Le 31 mai 2011, les Ministres Claude Guéant et Xavier Bertrand signaient une circulaire sur la maîtrise de l’immigration professionnelle, ayant pour objectif de durcir les conditions d’obtentions d’autorisation de travail, y compris pour les étudiants étrangers. Les ministres y rappellent aux préfets que les étudiants étrangers ont vocation à « regagner leur pays pour y mettre en œuvre les connaissances acquises ». Ils leur demandent donc d’être vigilants lors du renouvellement du titre de séjour, de porter une attention particulière à l’adéquation entre le diplôme et l’emploi obtenu et enfin d’éviter de donner une suite favorable au maintien d’un emploi exercé lors des années d’études. Des quotas officieux, concernant l’octroi du statut de salarié aux étudiants étrangers, auraient également été communiqués aux préfets. Ces étudiants, souvent élèves des grandes écoles françaises comme HEC, Sciences Po ou Polytechnique, créent alors le Collectif du 31 mai, très vite soutenu par la Conférence des Présidents d’Université et la Conférence des Grandes écoles. Les chefs d’entreprise, eux aussi, se mobilisent pour dénoncer une grave atteinte à la crédibilité de la France au niveau international et, plus loin, une atteinte au rayonnement et au développement de l’économie de notre pays…
Mais il ne s’agit pas d’un acte isolé : en 2008, le gouvernement avait instauré une taxe comprise entre 55 et 70 euros pour tout étudiant souhaitant obtenir un titre de séjour lui permettant de travailler à la fin de ses études. Par le décret du 6 septembre 2011, il a augmenté de 30% les ressources exigées aux étudiants afin d’obtenir un titre de séjour. Et lors du vote du budget 2012, le gouvernement a fait adopter l’augmentation de plus de 600% de la taxe de 2008.
Ces nouvelles dispositions vont à l’encontre même des objectifs premiers de la politique d’immigration de Nicolas Sarkozy qui indiquait, le 9 juillet 2007, dans une lettre de mission au ministre de l’Immigration Brice Hortefeux « Nous voulons que la France devienne l’un des pays qui attire les meilleurs étudiants du monde entier. » Et si la France attire en effet 10% des flux mondiaux, avec l’accueil de 260 000 étudiants étrangers chaque année, l’objectif devient illusoire avec le durcissement de la politique migratoire.
Depuis le 31 mai, les refus de demandes de changement de statut pour les étudiants étrangers se multiplient. Le Collectif du 31 mai n’est parvenu à améliorer le sort que de la moitié des requérants. Un nombre grandissant de jeunes diplômés se trouve donc en situation irrégulière, contraints de renoncer à des propositions d’emploi et de quitter la France. Pourquoi n’iraient-ils pas vers l’Allemagne qui, à l’inverse, a déposé un projet de loi le 7 décembre 2011 afin de simplifier l’immigration pour les étudiants qualifiés ? Par ailleurs, le rejet de ces jeunes diplômes remet en cause le fondement même de la société française : si nous ne parvenons pas à accepter les étudiants étrangers, fortement diplômés et déjà intégrés, comment serons-nous capables de construire la société de demain ?

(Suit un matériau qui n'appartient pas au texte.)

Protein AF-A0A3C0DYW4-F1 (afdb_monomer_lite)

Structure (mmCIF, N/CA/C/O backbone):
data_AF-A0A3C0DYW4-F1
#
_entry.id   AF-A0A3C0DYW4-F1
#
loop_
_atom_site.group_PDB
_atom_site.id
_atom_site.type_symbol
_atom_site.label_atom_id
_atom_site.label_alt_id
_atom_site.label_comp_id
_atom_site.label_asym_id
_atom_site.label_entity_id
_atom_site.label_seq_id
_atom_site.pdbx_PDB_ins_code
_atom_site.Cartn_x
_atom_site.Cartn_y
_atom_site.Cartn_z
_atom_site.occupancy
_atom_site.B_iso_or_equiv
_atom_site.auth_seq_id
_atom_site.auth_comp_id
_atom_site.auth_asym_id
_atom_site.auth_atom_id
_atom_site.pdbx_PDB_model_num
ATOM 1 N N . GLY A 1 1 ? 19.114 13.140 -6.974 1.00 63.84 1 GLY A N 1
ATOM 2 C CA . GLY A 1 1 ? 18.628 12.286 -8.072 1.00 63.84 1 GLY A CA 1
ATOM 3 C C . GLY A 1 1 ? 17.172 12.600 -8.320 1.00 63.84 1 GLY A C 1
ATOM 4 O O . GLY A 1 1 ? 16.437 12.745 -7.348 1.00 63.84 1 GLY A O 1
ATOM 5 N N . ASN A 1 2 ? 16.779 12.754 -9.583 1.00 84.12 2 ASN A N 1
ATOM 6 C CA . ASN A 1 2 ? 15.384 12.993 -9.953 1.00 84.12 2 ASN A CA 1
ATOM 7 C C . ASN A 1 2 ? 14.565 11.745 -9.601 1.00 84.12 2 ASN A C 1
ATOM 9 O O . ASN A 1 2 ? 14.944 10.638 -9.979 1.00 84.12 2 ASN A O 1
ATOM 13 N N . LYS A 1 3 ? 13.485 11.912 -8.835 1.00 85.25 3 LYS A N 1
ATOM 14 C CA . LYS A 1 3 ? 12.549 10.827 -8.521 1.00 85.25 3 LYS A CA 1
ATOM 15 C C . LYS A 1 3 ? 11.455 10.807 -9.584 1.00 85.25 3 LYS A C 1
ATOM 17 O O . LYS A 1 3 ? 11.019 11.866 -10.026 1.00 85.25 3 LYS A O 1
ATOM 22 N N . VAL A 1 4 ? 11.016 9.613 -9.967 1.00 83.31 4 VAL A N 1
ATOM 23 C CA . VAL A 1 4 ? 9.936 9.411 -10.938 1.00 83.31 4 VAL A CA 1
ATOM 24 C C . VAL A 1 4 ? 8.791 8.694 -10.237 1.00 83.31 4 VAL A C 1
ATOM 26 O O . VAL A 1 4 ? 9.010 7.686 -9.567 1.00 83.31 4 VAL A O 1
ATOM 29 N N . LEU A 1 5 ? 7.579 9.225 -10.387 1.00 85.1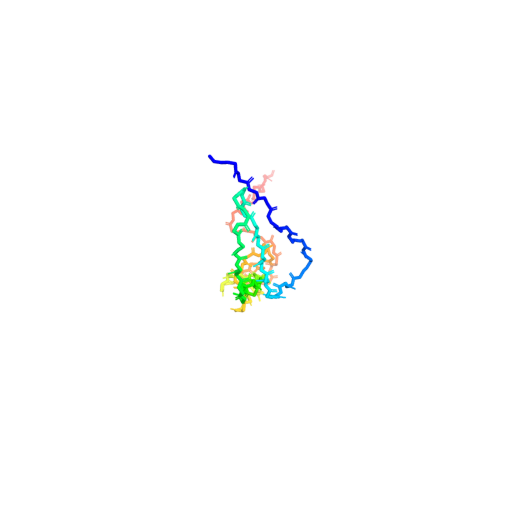9 5 LEU A N 1
ATOM 30 C CA . LEU A 1 5 ? 6.357 8.541 -9.984 1.00 85.19 5 LEU A CA 1
ATOM 31 C C . LEU A 1 5 ? 5.985 7.548 -11.086 1.00 85.19 5 LEU A C 1
ATOM 33 O O . LEU A 1 5 ? 5.705 7.953 -12.211 1.00 85.19 5 LEU A O 1
ATOM 37 N N . LEU A 1 6 ? 6.017 6.257 -10.764 1.00 83.81 6 LEU A N 1
ATOM 38 C CA . LEU A 1 6 ? 5.685 5.192 -11.715 1.00 83.81 6 LEU A CA 1
ATOM 39 C C . LEU A 1 6 ? 4.184 4.882 -11.732 1.00 83.81 6 LEU A C 1
ATOM 41 O O . LEU A 1 6 ? 3.642 4.550 -12.779 1.00 83.81 6 LEU A O 1
ATOM 45 N N . MET A 1 7 ? 3.519 4.994 -10.580 1.00 83.88 7 MET A N 1
ATOM 46 C CA . MET A 1 7 ? 2.096 4.705 -10.425 1.00 83.88 7 MET A CA 1
ATOM 47 C C . MET A 1 7 ? 1.546 5.437 -9.201 1.00 83.88 7 MET A C 1
ATOM 49 O O . MET A 1 7 ? 2.204 5.507 -8.165 1.00 83.88 7 MET A O 1
ATOM 53 N N . GLN A 1 8 ? 0.323 5.943 -9.322 1.00 88.00 8 GLN A N 1
ATOM 54 C CA . GLN A 1 8 ? -0.503 6.366 -8.198 1.00 88.00 8 GLN A CA 1
ATOM 55 C C . GLN A 1 8 ? -1.835 5.634 -8.303 1.00 88.00 8 GLN A C 1
ATOM 57 O O . GLN A 1 8 ? -2.402 5.544 -9.392 1.00 88.00 8 GLN A O 1
ATOM 62 N N . LEU A 1 9 ? -2.318 5.120 -7.176 1.00 82.38 9 LEU A N 1
ATOM 63 C CA . LEU A 1 9 ? -3.589 4.421 -7.095 1.00 82.38 9 LEU A CA 1
ATOM 64 C C . LEU A 1 9 ? -4.484 5.110 -6.071 1.00 82.38 9 LEU A C 1
ATOM 66 O O . LEU A 1 9 ? -4.044 5.406 -4.962 1.00 82.38 9 LEU A O 1
ATOM 70 N N . THR A 1 10 ? -5.734 5.339 -6.456 1.00 81.62 10 THR A N 1
ATOM 71 C CA . THR A 1 10 ? -6.789 5.826 -5.571 1.00 81.62 10 THR A CA 1
ATOM 72 C C . THR A 1 10 ? -7.937 4.837 -5.665 1.00 81.62 10 THR A C 1
ATOM 74 O O . THR A 1 10 ? -8.381 4.519 -6.767 1.00 81.62 10 THR A O 1
ATOM 77 N N . THR A 1 11 ? -8.400 4.339 -4.527 1.00 77.50 11 THR A N 1
ATOM 78 C CA . THR A 1 11 ? -9.524 3.407 -4.435 1.00 77.50 11 THR A CA 1
ATOM 79 C C . THR A 1 11 ? -10.379 3.780 -3.229 1.00 77.50 11 THR A C 1
ATOM 81 O O . THR A 1 11 ? -9.880 4.351 -2.261 1.00 77.50 11 THR A O 1
ATOM 84 N N . ASP A 1 12 ? -11.672 3.502 -3.322 1.00 72.94 12 ASP A N 1
ATOM 85 C CA . ASP A 1 12 ? -12.652 3.552 -2.240 1.00 72.94 12 ASP A CA 1
ATOM 86 C C . ASP A 1 12 ? -12.723 2.231 -1.443 1.00 72.94 12 ASP A C 1
ATOM 88 O O . ASP A 1 12 ? -13.520 2.119 -0.514 1.00 72.94 12 ASP A O 1
ATOM 92 N N . GLY A 1 13 ? -11.879 1.245 -1.779 1.00 72.19 13 GLY A N 1
ATOM 93 C CA . GLY A 1 13 ? -11.843 -0.088 -1.178 1.00 72.19 13 GLY A CA 1
ATOM 94 C C . GLY A 1 13 ? -10.449 -0.725 -1.206 1.00 72.19 13 GLY A C 1
ATOM 95 O O . GLY A 1 13 ? -9.438 -0.039 -1.055 1.00 72.19 13 GLY A O 1
ATOM 96 N N . THR A 1 14 ? -10.379 -2.052 -1.359 1.00 75.19 14 THR A N 1
ATOM 97 C CA . THR A 1 14 ? -9.103 -2.774 -1.453 1.00 75.19 14 THR A CA 1
ATOM 98 C C . THR A 1 14 ? -8.595 -2.837 -2.892 1.00 75.19 14 THR A C 1
ATOM 100 O O . THR A 1 14 ? -9.347 -3.038 -3.844 1.00 75.19 14 THR A O 1
ATOM 103 N N . ALA A 1 15 ? -7.286 -2.682 -3.058 1.00 81.31 15 ALA A N 1
ATOM 104 C CA . ALA A 1 15 ? -6.592 -2.802 -4.321 1.00 81.31 15 ALA A CA 1
ATOM 105 C C . ALA A 1 15 ? -5.455 -3.810 -4.204 1.00 81.31 15 ALA A C 1
ATOM 107 O O . ALA A 1 15 ? -4.504 -3.616 -3.447 1.00 81.31 15 ALA A O 1
ATOM 108 N N . THR A 1 16 ? -5.529 -4.864 -5.006 1.00 85.62 16 THR A N 1
ATOM 109 C CA . THR A 1 16 ? -4.490 -5.885 -5.098 1.00 85.62 16 THR A CA 1
ATOM 110 C C . THR A 1 16 ? -4.109 -6.104 -6.554 1.00 85.62 16 THR A C 1
ATOM 112 O O . THR A 1 16 ? -4.927 -5.951 -7.464 1.00 85.62 16 THR A O 1
ATOM 115 N N . GLY A 1 17 ? -2.842 -6.409 -6.806 1.00 88.19 17 GLY A N 1
ATOM 116 C CA . GLY A 1 17 ? -2.370 -6.617 -8.162 1.00 88.19 17 GLY A CA 1
ATOM 117 C C . GLY A 1 17 ? -0.880 -6.876 -8.253 1.00 88.19 17 GLY A C 1
ATOM 118 O O . GLY A 1 17 ? -0.137 -6.807 -7.277 1.00 88.19 17 GLY A O 1
ATOM 119 N N . VAL A 1 18 ? -0.452 -7.175 -9.474 1.00 90.94 18 VAL A N 1
ATOM 120 C CA . VAL A 1 18 ? 0.947 -7.399 -9.821 1.00 90.94 18 VAL A CA 1
ATOM 121 C C . VAL A 1 18 ? 1.363 -6.358 -10.846 1.00 90.94 18 VAL A C 1
ATOM 123 O O . VAL A 1 18 ? 0.697 -6.168 -11.864 1.00 90.94 18 VAL A O 1
ATOM 126 N N . LEU A 1 19 ? 2.480 -5.692 -10.582 1.00 90.94 19 LEU A N 1
ATOM 127 C CA . LEU A 1 19 ? 3.095 -4.723 -11.467 1.00 90.94 19 LEU A CA 1
ATOM 128 C C . LEU A 1 19 ? 4.324 -5.348 -12.136 1.00 90.94 19 LEU A C 1
ATOM 130 O O . LEU A 1 19 ? 5.302 -5.705 -11.485 1.00 90.94 19 LEU A O 1
ATOM 134 N N . ASN A 1 20 ? 4.280 -5.444 -13.462 1.00 92.00 20 ASN A N 1
ATOM 135 C CA . ASN A 1 20 ? 5.434 -5.801 -14.279 1.00 92.00 20 ASN A CA 1
ATOM 136 C C . ASN A 1 20 ? 5.980 -4.524 -14.917 1.00 92.00 20 ASN A C 1
ATOM 138 O O . ASN A 1 20 ? 5.246 -3.801 -15.591 1.00 92.00 20 ASN A O 1
ATOM 142 N N . LEU A 1 21 ? 7.262 -4.236 -14.708 1.00 91.81 21 LEU A N 1
ATOM 143 C CA . LEU A 1 21 ? 7.920 -3.042 -15.225 1.00 91.81 21 LEU A CA 1
ATOM 144 C C . LEU A 1 21 ? 9.017 -3.435 -16.202 1.00 91.81 21 LEU A C 1
ATOM 146 O O . LEU A 1 21 ? 9.843 -4.298 -15.915 1.00 91.81 21 LEU A O 1
ATOM 150 N N . GLN A 1 22 ? 9.076 -2.738 -17.329 1.00 92.62 22 GLN A N 1
ATOM 151 C CA . GLN A 1 22 ? 10.264 -2.707 -18.168 1.00 92.62 22 GLN A CA 1
ATOM 152 C C . GLN A 1 22 ? 10.702 -1.264 -18.358 1.00 92.62 22 GLN A C 1
ATOM 154 O O . GLN A 1 22 ? 9.869 -0.371 -18.520 1.00 92.62 22 GLN A O 1
ATOM 159 N N . GLY A 1 23 ? 12.005 -1.041 -18.398 1.00 90.94 23 GLY A N 1
ATOM 160 C CA . GLY A 1 23 ? 12.548 0.261 -18.739 1.00 90.94 23 GLY A CA 1
ATOM 161 C C . GLY A 1 23 ? 13.798 0.148 -19.581 1.00 90.94 23 GLY A C 1
ATOM 162 O O . GLY A 1 23 ? 14.326 -0.942 -19.820 1.00 90.94 23 GLY A O 1
ATOM 163 N N . ARG A 1 24 ? 14.233 1.307 -20.065 1.00 92.50 24 ARG A N 1
ATOM 164 C CA . ARG A 1 24 ? 15.432 1.460 -20.873 1.00 92.50 24 ARG A CA 1
ATOM 165 C C . ARG A 1 24 ? 16.263 2.613 -20.330 1.00 92.50 24 ARG A C 1
ATOM 167 O O . ARG A 1 24 ? 15.691 3.639 -19.970 1.00 92.50 24 ARG A O 1
ATOM 174 N N . ASP A 1 25 ? 17.569 2.426 -20.239 1.00 89.75 25 ASP A N 1
ATOM 175 C CA . ASP A 1 25 ? 18.506 3.491 -19.874 1.00 89.75 25 ASP A CA 1
ATOM 176 C C . ASP A 1 25 ? 18.889 4.360 -21.092 1.00 89.75 25 ASP A C 1
ATOM 178 O O . ASP A 1 25 ? 18.400 4.152 -22.210 1.00 89.75 25 ASP A O 1
ATOM 182 N N . GLY A 1 26 ? 19.725 5.379 -20.858 1.00 88.12 26 GLY A N 1
ATOM 183 C CA . GLY A 1 26 ? 20.193 6.303 -21.898 1.00 88.12 26 GLY A CA 1
ATOM 184 C C . GLY A 1 26 ? 21.154 5.656 -22.899 1.00 88.12 26 GLY A C 1
ATOM 185 O O . GLY A 1 26 ? 21.271 6.119 -24.032 1.00 88.12 26 GLY A O 1
ATOM 186 N N . GLU A 1 27 ? 21.789 4.557 -22.506 1.00 94.31 27 GLU A N 1
ATOM 187 C CA . GLU A 1 27 ? 22.717 3.756 -23.298 1.00 94.31 27 GLU A CA 1
ATOM 188 C C . GLU A 1 27 ? 22.004 2.652 -24.109 1.00 94.31 27 GLU A C 1
ATOM 190 O O . GLU A 1 27 ? 22.628 1.951 -24.907 1.00 94.31 27 GLU A O 1
ATOM 195 N N . GLY A 1 28 ? 20.683 2.513 -23.955 1.00 89.88 28 GLY A N 1
ATOM 196 C CA . GLY A 1 28 ? 19.844 1.564 -24.686 1.00 89.88 28 GLY A CA 1
ATOM 197 C C . GLY A 1 28 ? 19.691 0.188 -24.028 1.00 89.88 28 GLY A C 1
ATOM 198 O O . GLY A 1 28 ? 18.980 -0.662 -24.584 1.00 89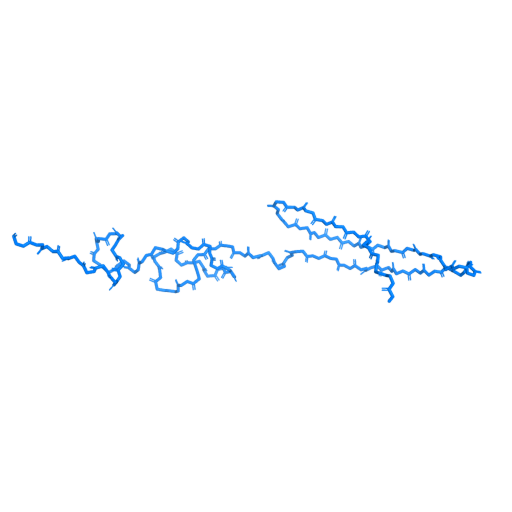.88 28 GLY A O 1
ATOM 199 N N . GLY A 1 29 ? 20.291 -0.026 -22.858 1.00 93.94 29 GLY A N 1
ATOM 200 C CA . GLY A 1 29 ? 20.123 -1.203 -22.015 1.00 93.94 29 GLY A CA 1
ATOM 201 C C . GLY A 1 29 ? 18.692 -1.325 -21.500 1.00 93.94 29 GLY A C 1
ATOM 202 O O . GLY A 1 29 ? 18.053 -0.339 -21.145 1.00 93.94 29 GLY A O 1
ATOM 203 N N . THR A 1 30 ? 18.151 -2.545 -21.505 1.00 93.81 30 THR A N 1
ATOM 204 C CA . THR A 1 30 ? 16.780 -2.826 -21.054 1.00 93.81 30 THR A CA 1
ATOM 205 C C . THR A 1 30 ? 16.788 -3.554 -19.721 1.00 93.81 30 THR A C 1
ATOM 207 O O . THR A 1 30 ? 17.480 -4.563 -19.586 1.00 93.81 30 THR A O 1
ATOM 210 N N . TRP A 1 31 ? 15.950 -3.123 -18.784 1.00 91.56 31 TRP A N 1
ATOM 211 C CA . TRP A 1 31 ? 15.720 -3.813 -17.516 1.00 91.56 31 TRP A CA 1
ATOM 212 C C . TRP A 1 31 ? 14.264 -4.262 -17.399 1.00 91.56 31 TRP A C 1
ATOM 214 O O . TRP A 1 31 ? 13.371 -3.684 -18.023 1.00 91.56 31 TRP A O 1
ATOM 224 N N . ARG A 1 32 ? 14.034 -5.320 -16.613 1.00 92.12 32 ARG A N 1
ATOM 225 C CA . ARG A 1 32 ? 12.702 -5.856 -16.318 1.00 92.12 32 ARG A CA 1
ATOM 226 C C . ARG A 1 32 ? 12.582 -6.201 -14.837 1.00 92.12 32 ARG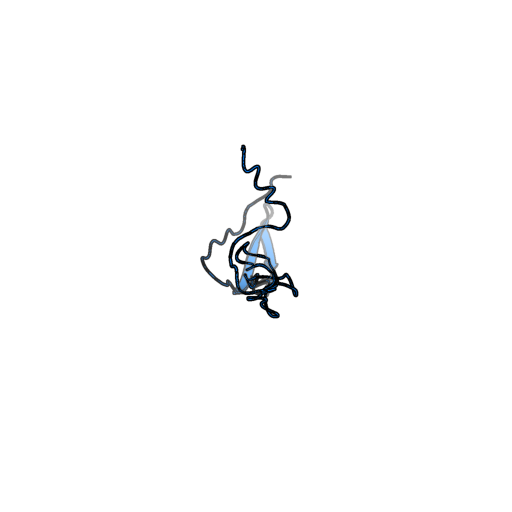 A C 1
ATOM 228 O O . ARG A 1 32 ? 13.490 -6.810 -14.278 1.00 92.12 32 ARG A O 1
ATOM 235 N N . LEU A 1 33 ? 11.458 -5.836 -14.240 1.00 88.44 33 LEU A N 1
ATOM 236 C CA . LEU A 1 33 ? 11.000 -6.254 -12.920 1.00 88.44 33 LEU A CA 1
ATOM 237 C C . LEU A 1 33 ? 9.667 -6.969 -13.132 1.00 88.44 33 LEU A C 1
ATOM 239 O O . LEU A 1 33 ? 8.755 -6.395 -13.725 1.00 88.44 33 LEU A O 1
ATOM 243 N N . HIS A 1 34 ? 9.575 -8.213 -12.680 1.00 92.06 34 HIS A N 1
ATOM 244 C CA . HIS A 1 34 ? 8.341 -8.988 -12.725 1.00 92.06 34 HIS A CA 1
ATOM 245 C C . HIS A 1 34 ? 7.842 -9.220 -11.304 1.00 92.06 34 HIS A C 1
ATOM 247 O O . HIS A 1 34 ? 8.629 -9.166 -10.357 1.00 92.06 34 HIS A O 1
ATOM 253 N N . ASP A 1 35 ? 6.547 -9.479 -11.178 1.00 89.38 35 ASP A N 1
ATOM 254 C CA . ASP A 1 35 ? 5.935 -9.975 -9.945 1.00 89.38 35 ASP A CA 1
ATOM 255 C C . ASP A 1 35 ? 5.999 -9.008 -8.747 1.00 89.38 35 ASP A C 1
ATOM 257 O O . ASP A 1 35 ? 5.914 -9.425 -7.589 1.00 89.38 35 ASP A O 1
ATOM 261 N N . LEU A 1 36 ? 6.086 -7.692 -8.997 1.00 88.12 36 LEU A N 1
ATOM 262 C CA . LEU A 1 36 ? 5.947 -6.697 -7.932 1.00 88.12 36 LEU A CA 1
ATOM 263 C C . LEU A 1 36 ? 4.488 -6.658 -7.477 1.00 88.12 36 LEU A C 1
ATOM 265 O O . LEU A 1 36 ? 3.645 -6.003 -8.085 1.00 88.12 36 LEU A O 1
ATOM 269 N N . THR A 1 37 ? 4.192 -7.379 -6.406 1.00 87.12 37 THR A N 1
ATOM 270 C CA . THR A 1 37 ? 2.843 -7.439 -5.847 1.00 87.12 37 THR A CA 1
ATOM 271 C C . THR A 1 37 ? 2.577 -6.193 -5.012 1.00 87.12 37 THR A C 1
ATOM 273 O O . THR A 1 37 ? 3.365 -5.852 -4.130 1.00 87.12 37 THR A O 1
ATOM 276 N N . PHE A 1 38 ? 1.457 -5.526 -5.273 1.00 85.69 38 PHE A N 1
ATOM 277 C CA . PHE A 1 38 ? 0.888 -4.536 -4.370 1.00 85.69 38 PHE A CA 1
ATOM 278 C C . PHE A 1 38 ? -0.437 -5.076 -3.842 1.00 85.69 38 PHE A C 1
ATOM 280 O O . PHE A 1 38 ? -1.232 -5.650 -4.581 1.00 85.69 38 PHE A O 1
ATOM 287 N N . SER A 1 39 ? -0.662 -4.910 -2.549 1.00 83.44 39 SER A N 1
ATOM 288 C CA . SER A 1 39 ? -1.939 -5.195 -1.919 1.00 83.44 39 SER A CA 1
ATOM 289 C C . SER A 1 39 ? -2.194 -4.121 -0.879 1.00 83.44 39 SER A C 1
ATOM 291 O O . SER A 1 39 ? -1.293 -3.754 -0.126 1.00 83.44 39 SER A O 1
ATOM 293 N N . THR A 1 40 ? -3.415 -3.608 -0.857 1.00 78.75 40 THR A N 1
ATOM 294 C CA . THR A 1 40 ? -3.923 -2.790 0.239 1.00 78.75 40 THR A CA 1
ATOM 295 C C . THR A 1 40 ? -4.728 -3.646 1.225 1.00 78.75 40 THR A C 1
ATOM 297 O O . THR A 1 40 ? -5.560 -3.086 1.929 1.00 78.75 40 THR A O 1
ATOM 300 N N . ASP A 1 41 ? -4.504 -4.974 1.264 1.00 66.06 41 ASP A N 1
ATOM 301 C CA . ASP A 1 41 ? -5.027 -5.905 2.288 1.00 66.06 41 ASP A CA 1
ATOM 302 C C . ASP A 1 41 ? -4.424 -5.675 3.681 1.00 66.06 41 ASP A C 1
ATOM 304 O O . ASP A 1 41 ? -4.901 -6.266 4.646 1.00 66.06 41 ASP A O 1
ATOM 308 N N . ASP A 1 42 ? -3.538 -4.686 3.846 1.00 59.59 42 ASP A N 1
ATOM 309 C CA . ASP A 1 42 ? -3.583 -3.835 5.050 1.00 59.59 42 ASP A CA 1
ATOM 310 C C . ASP A 1 42 ? -4.883 -2.998 5.048 1.00 59.59 42 ASP A C 1
ATOM 312 O O . ASP A 1 42 ? -4.897 -1.778 5.253 1.00 59.59 42 ASP A O 1
ATOM 316 N N . ALA A 1 43 ? -5.999 -3.672 4.761 1.00 59.62 43 ALA A N 1
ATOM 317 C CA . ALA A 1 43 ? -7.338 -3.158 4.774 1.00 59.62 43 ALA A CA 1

Nous ne pouvons que condamner la logique d’exclusion qui motive la politique migratoire de Nicolas Sarkozy : après les arrêtés anti mendicité, la chasse des enfants de chômeurs des cantines, l’interdiction de l’habitat léger… le gouvernement fait désormais porter aux plus formés et plus fortunés le poids de son échec. L’assouplissement de la circulaire annoncé mercredi 4 janvier par Claude Guéant ne change rien : elle conforte l’arbitraire des décisions et continue de différencier les « bons étrangers », hautement diplômés, des « mauvais étrangers », tous les autres. Cette révision est largement insuffisante. Elle est également inacceptable de par l’idéologie qu’elle colporte.
La mobilisation des étudiants, des professeurs et des entreprises sur cette question, montre que la France est prête à accueillir ces jeunes. Nous devons à notre tour affirmer notre soutien aux étudiants étrangers et rappeler notre volonté de construire une France solidaire, ouverte et diverse.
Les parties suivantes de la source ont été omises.